## DATASET RECORDS:
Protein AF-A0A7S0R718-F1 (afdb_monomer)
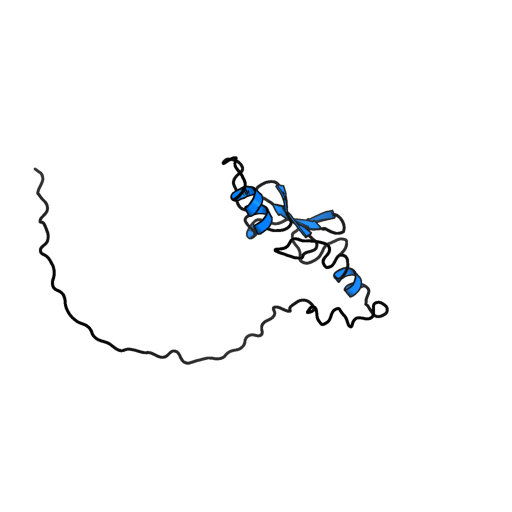
Secondary structure (DSSP, 8-state):
-PPPPPPPPP--------------------------PPPPTTTTTS--GGG--HHHHHHHTTTTTSB-SS-B-SEEEE-TTT--EES-HHHHHIIIIIS---TTT-----GGG--EEEETTT--EEES-SS-TTT-

Radius of gyration: 28.19 Å; Cα contacts (8 Å, |Δi|>4): 130; chains: 1; bounding box: 80×33×60 Å

InterPro domains:
  IPR008913 Zinc finger, CHY-type [PF05495] (68-136)
  IPR008913 Zinc finger, CHY-type [PS51266] (61-136)
  IPR037274 Zinc finger, CHY-type superfamily [SSF161219] (63-136)

Foldseek 3Di:
DDDDDDDDDDDDDDDDDDDDDDDDDDDDDDDDDPPPDDDDPVVVVPDDPVPDDPVVCLVCVCFVVDADPVDGDQKFFQQPVPRDTHRDQVRVQVVQAVVDPDPVSRDGGDPVPTQWIAGNPPRDIDGDDPDDPPRD

Mean predicted aligned error: 15.48 Å

Solvent-accessible surface area (backbone atoms only — not comparable to full-atom values): 9243 Å² total; per-residue (Å²): 139,84,83,81,83,86,82,85,86,80,88,82,88,88,87,85,84,84,87,82,91,78,85,84,80,87,78,97,72,90,75,82,82,81,73,78,74,70,84,53,87,82,59,69,80,74,64,57,81,89,77,56,51,77,63,58,52,46,68,53,57,65,62,92,73,38,48,48,99,88,45,79,39,64,42,27,38,37,38,80,88,78,68,48,79,31,58,43,58,67,62,44,24,48,51,29,42,74,67,38,81,53,75,90,67,41,46,74,72,60,76,87,67,44,55,36,27,28,32,66,83,81,63,50,74,43,69,65,63,97,57,43,99,81,80,78

Organism: NCBI:txid1034604

Structure (mmCIF, N/CA/C/O backbone):
data_AF-A0A7S0R718-F1
#
_entry.id   AF-A0A7S0R718-F1
#
loop_
_atom_site.group_PDB
_at
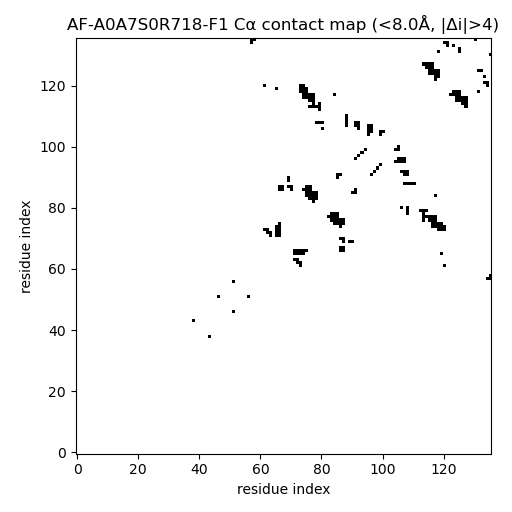om_site.id
_atom_site.type_symbol
_atom_site.label_atom_id
_atom_site.label_alt_id
_atom_site.label_comp_id
_atom_site.label_asym_id
_atom_site.label_entity_id
_atom_site.label_seq_id
_atom_
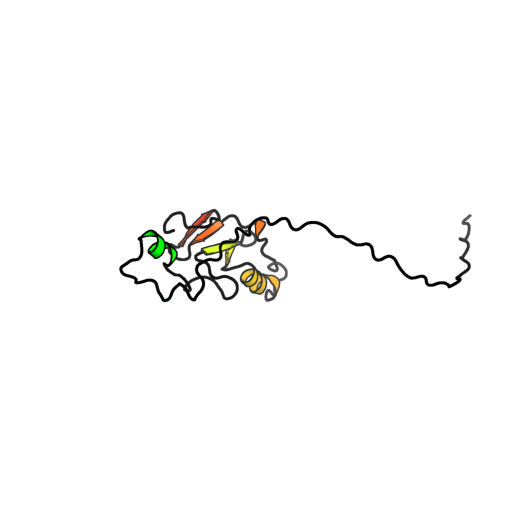site.pdbx_PDB_ins_code
_atom_site.Cartn_x
_atom_site.Cartn_y
_atom_site.Cartn_z
_atom_site.occupancy
_atom_site.B_iso_or_equiv
_atom_site.auth_seq_id
_atom_site.auth_comp_id
_atom_site.auth_asym_id
_atom_site.auth_atom_id
_atom_site.pdbx_PDB_model_num
ATOM 1 N N . MET A 1 1 ? 58.489 14.791 -32.562 1.00 52.28 1 MET A N 1
ATOM 2 C CA . MET A 1 1 ? 59.600 13.924 -32.117 1.00 52.28 1 MET A CA 1
ATOM 3 C C . MET A 1 1 ? 59.138 13.293 -30.813 1.00 52.28 1 MET A C 1
ATOM 5 O O . MET A 1 1 ? 59.047 14.004 -29.824 1.00 52.28 1 MET A O 1
ATOM 9 N N . ALA A 1 2 ? 58.663 12.048 -30.852 1.00 49.75 2 ALA A N 1
ATOM 10 C CA . ALA A 1 2 ? 58.068 11.379 -29.693 1.00 49.75 2 ALA A CA 1
ATOM 11 C C . ALA A 1 2 ? 59.160 10.636 -28.909 1.00 49.75 2 ALA A C 1
ATOM 13 O O . ALA A 1 2 ? 59.940 9.900 -29.510 1.00 49.75 2 ALA A O 1
ATOM 14 N N . ALA A 1 3 ? 59.228 10.848 -27.596 1.00 64.00 3 ALA A N 1
ATOM 15 C CA . ALA A 1 3 ? 60.115 10.094 -26.715 1.00 64.00 3 ALA A CA 1
ATOM 16 C C . ALA A 1 3 ? 59.478 8.733 -26.361 1.00 64.00 3 ALA A C 1
ATOM 18 O O . ALA A 1 3 ? 58.270 8.695 -26.113 1.00 64.00 3 ALA A O 1
ATOM 19 N N . PRO A 1 4 ? 60.240 7.624 -26.329 1.00 64.31 4 PRO A N 1
ATOM 20 C CA . PRO A 1 4 ? 59.733 6.342 -25.847 1.00 64.31 4 PRO A CA 1
ATOM 21 C C . PRO A 1 4 ? 59.650 6.323 -24.307 1.00 64.31 4 PRO A C 1
ATOM 23 O O . PRO A 1 4 ? 60.480 6.956 -23.648 1.00 64.31 4 PRO A O 1
ATOM 26 N N . PRO A 1 5 ? 58.696 5.589 -23.707 1.00 67.06 5 PRO A N 1
ATOM 27 C CA . PRO A 1 5 ? 58.658 5.413 -22.260 1.00 67.06 5 PRO A CA 1
ATOM 28 C C . PRO A 1 5 ? 59.740 4.417 -21.797 1.00 67.06 5 PRO A C 1
ATOM 30 O O . PRO A 1 5 ? 59.984 3.425 -22.491 1.00 67.06 5 PRO A O 1
ATOM 33 N N . PRO A 1 6 ? 60.370 4.615 -20.624 1.00 68.44 6 PRO A N 1
ATOM 34 C CA . PRO A 1 6 ? 61.182 3.572 -20.011 1.00 68.44 6 PRO A CA 1
ATOM 35 C C . PRO A 1 6 ? 60.297 2.481 -19.382 1.00 68.44 6 PRO A C 1
ATOM 37 O O . PRO A 1 6 ? 59.313 2.769 -18.703 1.00 68.44 6 PRO A O 1
ATOM 40 N N . ASN A 1 7 ? 60.672 1.222 -19.620 1.00 62.31 7 ASN A N 1
ATOM 41 C CA . ASN A 1 7 ? 60.075 0.021 -19.023 1.00 62.31 7 ASN A CA 1
ATOM 42 C C . ASN A 1 7 ? 60.629 -0.212 -17.594 1.00 62.31 7 ASN A C 1
ATOM 44 O O . ASN A 1 7 ? 61.749 0.224 -17.310 1.00 62.31 7 ASN A O 1
ATOM 48 N N . PRO A 1 8 ? 59.904 -0.910 -16.699 1.00 59.12 8 PRO A N 1
ATOM 49 C CA . PRO A 1 8 ? 60.265 -1.043 -15.290 1.00 59.12 8 PRO A CA 1
ATOM 50 C C . PRO A 1 8 ? 61.187 -2.251 -15.036 1.00 59.12 8 PRO A C 1
ATOM 52 O O . PRO A 1 8 ? 61.032 -3.280 -15.699 1.00 59.12 8 PRO A O 1
ATOM 55 N N . PRO A 1 9 ? 62.086 -2.207 -14.037 1.00 61.66 9 PRO A N 1
ATOM 56 C CA . PRO A 1 9 ? 62.633 -3.416 -13.444 1.00 61.66 9 PRO A CA 1
ATOM 57 C C . PRO A 1 9 ? 61.817 -3.888 -12.233 1.00 61.66 9 PRO A C 1
ATOM 59 O O . PRO A 1 9 ? 61.174 -3.119 -11.521 1.00 61.66 9 PRO A O 1
ATOM 62 N N . GLN A 1 10 ? 61.844 -5.207 -12.078 1.00 47.62 10 GLN A N 1
ATOM 63 C CA . GLN A 1 10 ? 60.959 -6.056 -11.296 1.00 47.62 10 GLN A CA 1
ATOM 64 C C . GLN A 1 10 ? 61.444 -6.294 -9.857 1.00 47.62 10 GLN A C 1
ATOM 66 O O . GLN A 1 10 ? 62.640 -6.268 -9.593 1.00 47.62 10 GLN A O 1
ATOM 71 N N . ALA A 1 11 ? 60.460 -6.612 -9.007 1.00 54.28 11 ALA A N 1
ATOM 72 C CA . ALA A 1 11 ? 60.432 -7.586 -7.907 1.00 54.28 11 ALA A CA 1
ATOM 73 C C . ALA A 1 11 ? 61.614 -7.695 -6.928 1.00 54.28 11 ALA A C 1
ATOM 75 O O . ALA A 1 11 ? 62.702 -8.093 -7.321 1.00 54.28 11 ALA A O 1
ATOM 76 N N . VAL A 1 12 ? 61.303 -7.613 -5.627 1.00 55.00 12 VAL A N 1
ATOM 77 C CA . VAL A 1 12 ? 61.776 -8.597 -4.634 1.00 55.00 12 VAL A CA 1
ATOM 78 C C . VAL A 1 12 ? 60.709 -8.837 -3.557 1.00 55.00 12 VAL A
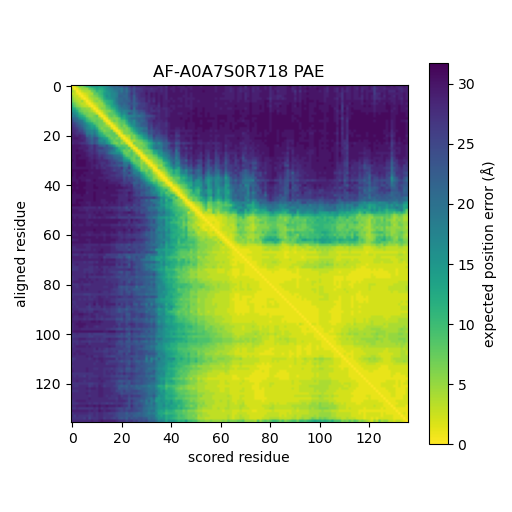 C 1
ATOM 80 O O . VAL A 1 12 ? 60.067 -7.907 -3.078 1.00 55.00 12 VAL A O 1
ATOM 83 N N . ASN A 1 13 ? 60.519 -10.117 -3.236 1.00 48.56 13 ASN A N 1
ATOM 84 C CA . ASN A 1 13 ? 59.721 -10.658 -2.136 1.00 48.56 13 ASN A CA 1
ATOM 85 C C . ASN A 1 13 ? 60.377 -10.394 -0.774 1.00 48.56 13 ASN A C 1
ATOM 87 O O . ASN A 1 13 ? 61.603 -10.371 -0.687 1.00 48.56 13 ASN A O 1
ATOM 91 N N . GLY A 1 14 ? 59.557 -10.428 0.281 1.00 46.88 14 GLY A N 1
ATOM 92 C CA . GLY A 1 14 ? 59.966 -10.953 1.585 1.00 46.88 14 GLY A CA 1
ATOM 93 C C . GLY A 1 14 ? 59.610 -10.062 2.767 1.00 46.88 14 GLY A C 1
ATOM 94 O O . GLY A 1 14 ? 60.259 -9.048 2.976 1.00 46.88 14 GLY A O 1
ATOM 95 N N . GLN A 1 15 ? 58.620 -10.487 3.551 1.00 45.41 15 GLN A N 1
ATOM 96 C CA . GLN A 1 15 ? 58.766 -10.958 4.938 1.00 45.41 15 GLN A CA 1
ATOM 97 C C . GLN A 1 15 ? 57.483 -10.730 5.742 1.00 45.41 15 GLN A C 1
ATOM 99 O O . GLN A 1 15 ? 56.711 -9.801 5.519 1.00 45.41 15 GLN A O 1
ATOM 104 N N . GLU A 1 16 ? 57.248 -11.715 6.589 1.00 52.47 16 GLU A N 1
ATOM 105 C CA . GLU A 1 16 ? 56.079 -12.003 7.392 1.00 52.47 16 GLU A CA 1
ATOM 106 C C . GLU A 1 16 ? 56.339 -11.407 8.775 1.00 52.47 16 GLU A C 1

## PROBLEM STATEMENT:
Write out every line of the data that holds the word "finger".

## EXERCISE ANSWER:
  IPR008913 Zinc finger, CHY-type [PF05495] (68-136)
  IPR008913 Zinc finger, CHY-type [PS51266] (61-136)
  IPR037274 Zinc finger, CHY-type superfamily [SSF161219] (63-136)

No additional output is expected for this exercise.